### What you should do
Among the lines below, a stretch begins at the one with "ATOM 3 C C ." and ends at the one with "ATOM 10 C CA". Repeat that stretch exactly, ends included.
___ Provided records
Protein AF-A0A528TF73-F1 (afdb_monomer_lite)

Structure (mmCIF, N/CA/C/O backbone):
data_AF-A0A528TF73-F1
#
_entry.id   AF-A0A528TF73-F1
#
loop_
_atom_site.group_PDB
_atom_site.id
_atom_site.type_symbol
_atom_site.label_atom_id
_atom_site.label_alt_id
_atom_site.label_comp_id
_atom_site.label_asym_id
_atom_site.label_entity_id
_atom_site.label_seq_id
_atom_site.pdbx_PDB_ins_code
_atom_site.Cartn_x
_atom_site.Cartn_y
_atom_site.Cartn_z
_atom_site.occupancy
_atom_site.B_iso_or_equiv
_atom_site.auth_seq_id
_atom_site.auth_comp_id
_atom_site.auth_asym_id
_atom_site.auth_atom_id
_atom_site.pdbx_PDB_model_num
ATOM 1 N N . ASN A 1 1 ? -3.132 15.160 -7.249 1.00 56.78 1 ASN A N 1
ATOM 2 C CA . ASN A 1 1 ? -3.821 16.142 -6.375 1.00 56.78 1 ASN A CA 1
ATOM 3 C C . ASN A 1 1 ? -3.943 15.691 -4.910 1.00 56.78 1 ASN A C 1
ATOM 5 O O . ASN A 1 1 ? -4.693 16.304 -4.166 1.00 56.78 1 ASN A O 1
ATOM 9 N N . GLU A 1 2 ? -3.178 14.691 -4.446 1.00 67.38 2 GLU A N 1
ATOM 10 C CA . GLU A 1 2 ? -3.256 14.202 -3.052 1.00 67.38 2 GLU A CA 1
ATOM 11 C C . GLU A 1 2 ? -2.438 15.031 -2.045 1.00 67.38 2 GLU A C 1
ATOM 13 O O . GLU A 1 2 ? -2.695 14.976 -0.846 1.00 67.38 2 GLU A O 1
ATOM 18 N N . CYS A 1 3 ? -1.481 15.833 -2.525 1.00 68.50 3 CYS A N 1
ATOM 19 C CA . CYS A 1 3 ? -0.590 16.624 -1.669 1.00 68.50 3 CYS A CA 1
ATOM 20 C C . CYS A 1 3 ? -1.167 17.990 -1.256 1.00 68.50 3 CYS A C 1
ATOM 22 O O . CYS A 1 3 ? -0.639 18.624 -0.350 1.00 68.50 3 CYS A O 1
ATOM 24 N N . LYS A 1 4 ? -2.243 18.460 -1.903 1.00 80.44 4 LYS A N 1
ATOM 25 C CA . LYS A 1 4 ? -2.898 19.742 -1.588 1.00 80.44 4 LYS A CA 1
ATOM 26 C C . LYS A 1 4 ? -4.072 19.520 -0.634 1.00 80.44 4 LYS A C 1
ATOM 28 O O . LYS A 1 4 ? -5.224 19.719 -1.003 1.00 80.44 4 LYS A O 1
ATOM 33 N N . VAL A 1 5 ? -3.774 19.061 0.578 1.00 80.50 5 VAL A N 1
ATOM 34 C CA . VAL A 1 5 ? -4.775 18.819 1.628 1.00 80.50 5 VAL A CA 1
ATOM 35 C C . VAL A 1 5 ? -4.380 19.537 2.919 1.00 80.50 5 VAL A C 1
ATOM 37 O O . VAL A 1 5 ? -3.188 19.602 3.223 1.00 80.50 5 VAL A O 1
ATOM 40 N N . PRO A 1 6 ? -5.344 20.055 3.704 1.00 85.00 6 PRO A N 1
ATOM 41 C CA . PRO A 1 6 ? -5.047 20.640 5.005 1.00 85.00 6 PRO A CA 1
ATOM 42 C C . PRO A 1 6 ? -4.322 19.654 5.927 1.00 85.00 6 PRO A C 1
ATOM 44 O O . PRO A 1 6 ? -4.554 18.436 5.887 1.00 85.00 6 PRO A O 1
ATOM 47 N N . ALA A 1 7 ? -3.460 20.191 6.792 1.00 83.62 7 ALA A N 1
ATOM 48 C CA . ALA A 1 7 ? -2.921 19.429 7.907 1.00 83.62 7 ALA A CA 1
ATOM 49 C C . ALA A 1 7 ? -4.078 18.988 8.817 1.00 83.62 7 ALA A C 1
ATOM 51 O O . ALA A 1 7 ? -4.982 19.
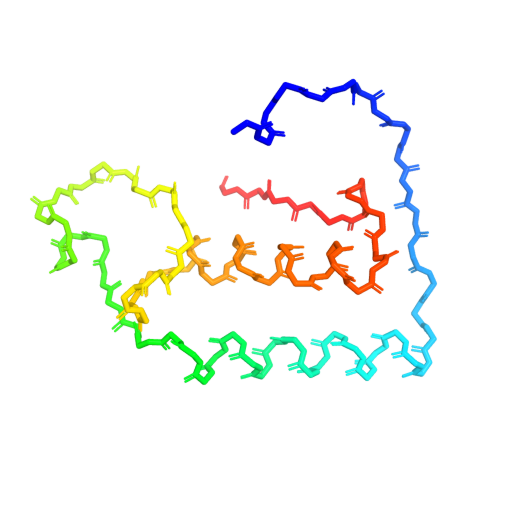766 9.118 1.00 83.62 7 ALA A O 1
ATOM 52 N N . LEU A 1 8 ? -4.062 17.724 9.230 1.00 86.62 8 LEU A N 1
ATOM 53 C CA . LEU A 1 8 ? -5.063 17.151 10.123 1.00 86.62 8 LEU A CA 1
ATOM 54 C C . LEU A 1 8 ? -4.361 16.622 11.371 1.00 86.62 8 LEU A C 1
ATOM 56 O O . LEU A 1 8 ? -3.222 16.164 11.286 1.00 86.62 8 LEU A O 1
ATOM 60 N N . GLN A 1 9 ? -5.060 16.641 12.505 1.00 90.81 9 GLN A N 1
ATOM 61 C CA . GLN A 1 9 ? -4.528 16.102 13.755 1.00 90.81 9 GLN A CA 1
ATOM 62 C C . GLN A 1 9 ? -4.236 14.595 13.638 1.00 90.81 9 GLN A C 1
ATOM 64 O O . GLN A 1 9 ? -4.965 13.897 12.915 1.00 90.81 9 GLN A O 1
ATOM 69 N N . PRO A 1 10 ? -3.202 14.082 14.337 1.00 89.88 10 PRO A N 1
ATOM 70 C CA . PRO A 1 10 ? -2.907 12.654 14.388 1.00 89.88 10 PRO A CA 1
ATOM 71 C C . PRO A 1 10 ? -4.132 11.841 14.811 1.00 89.88 10 PRO A C 1
ATOM 73 O O . PRO A 1 10 ? -4.888 12.246 15.694 1.00 89.88 10 PRO A O 1
ATOM 76 N N . ALA A 1 11 ? -4.323 10.679 14.189 1.00 93.25 11 ALA A N 1
ATOM 77 C CA . ALA A 1 11 ? -5.431 9.783 14.491 1.00 93.25 11 ALA A CA 1
ATOM 78 C C . ALA A 1 11 ? -4.907 8.379 14.782 1.00 93.25 11 ALA A C 1
ATOM 80 O O . ALA A 1 11 ? -4.010 7.893 14.098 1.00 93.25 11 ALA A O 1
ATOM 81 N N . ASN A 1 12 ? -5.521 7.712 15.758 1.00 94.06 12 ASN A N 1
ATOM 82 C CA . ASN A 1 12 ? -5.241 6.321 16.089 1.00 94.06 12 ASN A CA 1
ATOM 83 C C . ASN A 1 12 ? -6.386 5.428 15.612 1.00 94.06 12 ASN A C 1
ATOM 85 O O . ASN A 1 12 ? -7.559 5.774 15.752 1.00 94.06 12 ASN A O 1
ATOM 89 N N . VAL A 1 13 ? -6.051 4.248 15.094 1.00 95.81 13 VAL A N 1
ATOM 90 C CA . VAL A 1 13 ? -7.036 3.223 14.729 1.00 95.81 13 VAL A CA 1
ATOM 91 C C . VAL A 1 13 ? -6.923 2.066 15.711 1.00 95.81 13 VAL A C 1
ATOM 93 O O . VAL A 1 13 ? -5.877 1.432 15.822 1.00 95.81 13 VAL A O 1
ATOM 96 N N . LYS A 1 14 ? -8.016 1.754 16.414 1.00 97.12 14 LYS A N 1
ATOM 97 C CA . LYS A 1 14 ? -8.065 0.583 17.296 1.00 97.12 14 LYS A CA 1
ATOM 98 C C . LYS A 1 14 ? -7.960 -0.697 16.467 1.00 97.12 14 LYS A C 1
ATOM 100 O O . LYS A 1 14 ? -8.708 -0.882 15.503 1.00 97.12 14 LYS A O 1
ATOM 105 N N . LEU A 1 15 ? -7.083 -1.613 16.868 1.00 97.00 15 LEU A N 1
ATOM 106 C CA . LEU A 1 15 ? -6.929 -2.906 16.207 1.00 97.00 15 LEU A CA 1
ATOM 107 C C . LEU A 1 15 ? -8.054 -3.869 16.61
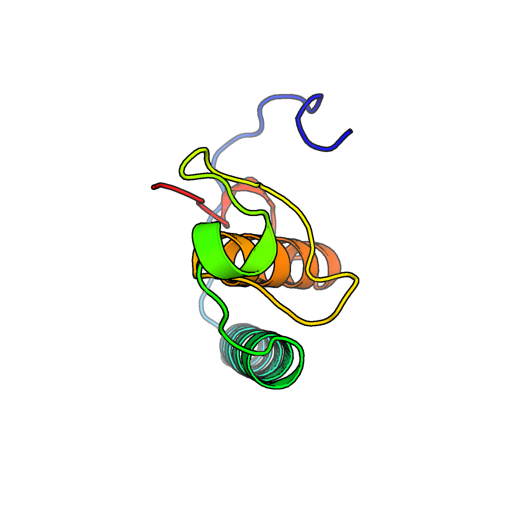5 1.00 97.00 15 LEU A C 1
ATOM 109 O O .
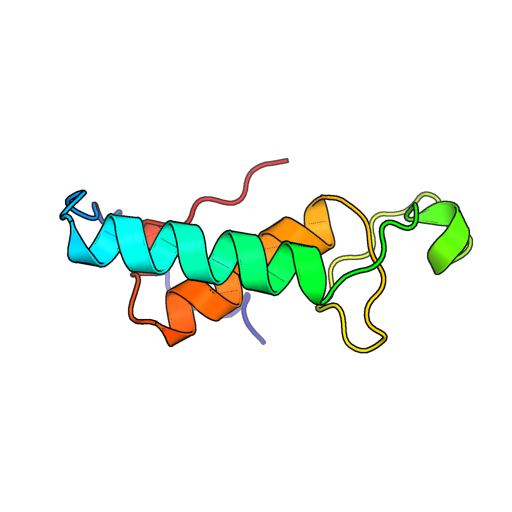 LEU A 1 15 ? -7.898 -4.721 17.484 1.00 97.00 15 LEU A O 1
ATOM 113 N N . THR A 1 16 ? -9.221 -3.709 15.997 1.00 98.25 16 THR A N 1
ATOM 114 C CA . THR A 1 16 ? -10.344 -4.645 16.135 1.00 98.25 16 THR A CA 1
ATOM 115 C C . THR A 1 16 ? -10.166 -5.847 15.205 1.00 98.25 16 THR A C 1
ATOM 117 O O . THR A 1 16 ? -9.419 -5.786 14.225 1.00 98.25 16 THR A O 1
ATOM 120 N N . ALA A 1 17 ? -10.908 -6.933 15.444 1.00 98.44 17 ALA A N 1
ATOM 121 C CA . ALA A 1 17 ? -10.924 -8.080 14.531 1.00 98.44 17 ALA A CA 1
ATOM 122 C C . ALA A 1 17 ? -11.333 -7.679 13.099 1.00 98.44 17 ALA A C 1
ATOM 124 O O . ALA A 1 17 ? -10.769 -8.182 12.128 1.00 98.44 17 ALA A O 1
ATOM 125 N N . GLN A 1 18 ? -12.271 -6.734 12.960 1.00 98.19 18 GLN A N 1
ATOM 126 C CA . GLN A 1 18 ? -12.679 -6.201 11.660 1.00 98.19 18 GLN A CA 1
ATOM 127 C C . GLN A 1 18 ? -11.546 -5.424 10.981 1.00 98.19 18 GLN A C 1
ATOM 129 O O . GLN A 1 18 ? -11.249 -5.678 9.815 1.00 98.19 18 GLN A O 1
ATOM 134 N N . ASN A 1 19 ? -10.867 -4.535 11.710 1.00 98.25 19 ASN A N 1
ATOM 135 C CA . ASN A 1 19 ? -9.754 -3.761 11.159 1.00 98.25 19 ASN A CA 1
ATOM 136 C C . ASN A 1 19 ? -8.586 -4.670 10.762 1.00 98.25 19 ASN A C 1
ATOM 138 O O . ASN A 1 19 ? -8.025 -4.506 9.680 1.00 98.25 19 ASN A O 1
ATOM 142 N N . MET A 1 20 ? -8.287 -5.697 11.563 1.00 98.56 20 MET A N 1
ATOM 143 C CA . MET A 1 20 ? -7.291 -6.716 11.225 1.00 98.56 20 MET A CA 1
ATOM 144 C C . MET A 1 20 ? -7.650 -7.476 9.937 1.00 98.56 20 MET A C 1
ATOM 146 O O . MET A 1 20 ? -6.789 -7.685 9.081 1.00 98.56 20 MET A O 1
ATOM 150 N N . ARG A 1 21 ? -8.921 -7.867 9.752 1.00 98.56 21 ARG A N 1
ATOM 151 C CA . ARG A 1 21 ? -9.382 -8.498 8.501 1.00 98.56 21 ARG A CA 1
ATOM 152 C C . ARG A 1 21 ? -9.204 -7.572 7.300 1.00 98.56 21 ARG A C 1
ATOM 154 O O . ARG A 1 21 ? -8.718 -8.018 6.262 1.00 98.56 21 ARG A O 1
ATOM 161 N N . THR A 1 22 ? -9.547 -6.292 7.440 1.00 98.56 22 THR A N 1
ATOM 162 C CA . THR A 1 22 ? -9.367 -5.298 6.372 1.00 98.56 22 THR A CA 1
ATOM 163 C C . THR A 1 22 ? -7.897 -5.121 5.999 1.00 98.56 22 THR A C 1
ATOM 165 O O . THR A 1 22 ? -7.575 -5.190 4.812 1.00 98.56 22 THR A O 1
ATOM 168 N N . LEU A 1 23 ? -7.003 -4.987 6.986 1.00 98.56 23 LEU A N 1
ATOM 169 C CA . LEU A 1 23 ? -5.555 -4.885 6.769 1.00 98.56 23 LEU A CA 1
ATOM 170 C C . LEU A 1 23 ? -5.015 -6.096 5.996 1.00 98.56 23 LEU A C 1
ATOM 172 O O . LEU A 1 23 ? -4.349 -5.932 4.973 1.00 98.56 23 LEU A O 1
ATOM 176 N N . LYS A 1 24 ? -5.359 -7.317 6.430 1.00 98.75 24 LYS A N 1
______
### Reply to the task
ATOM 3 C C . ASN A 1 1 ? -3.943 15.691 -4.910 1.00 56.78 1 ASN A C 1
ATOM 5 O O . ASN A 1 1 ? -4.693 16.304 -4.166 1.00 56.78 1 ASN A O 1
ATOM 9 N N . GLU A 1 2 ? -3.178 14.691 -4.446 1.00 67.38 2 GLU A N 1
ATOM 10 C CA . GLU A 1 2 ? -3.256 14.202 -3.052 1.00 67.38 2 GLU A CA 1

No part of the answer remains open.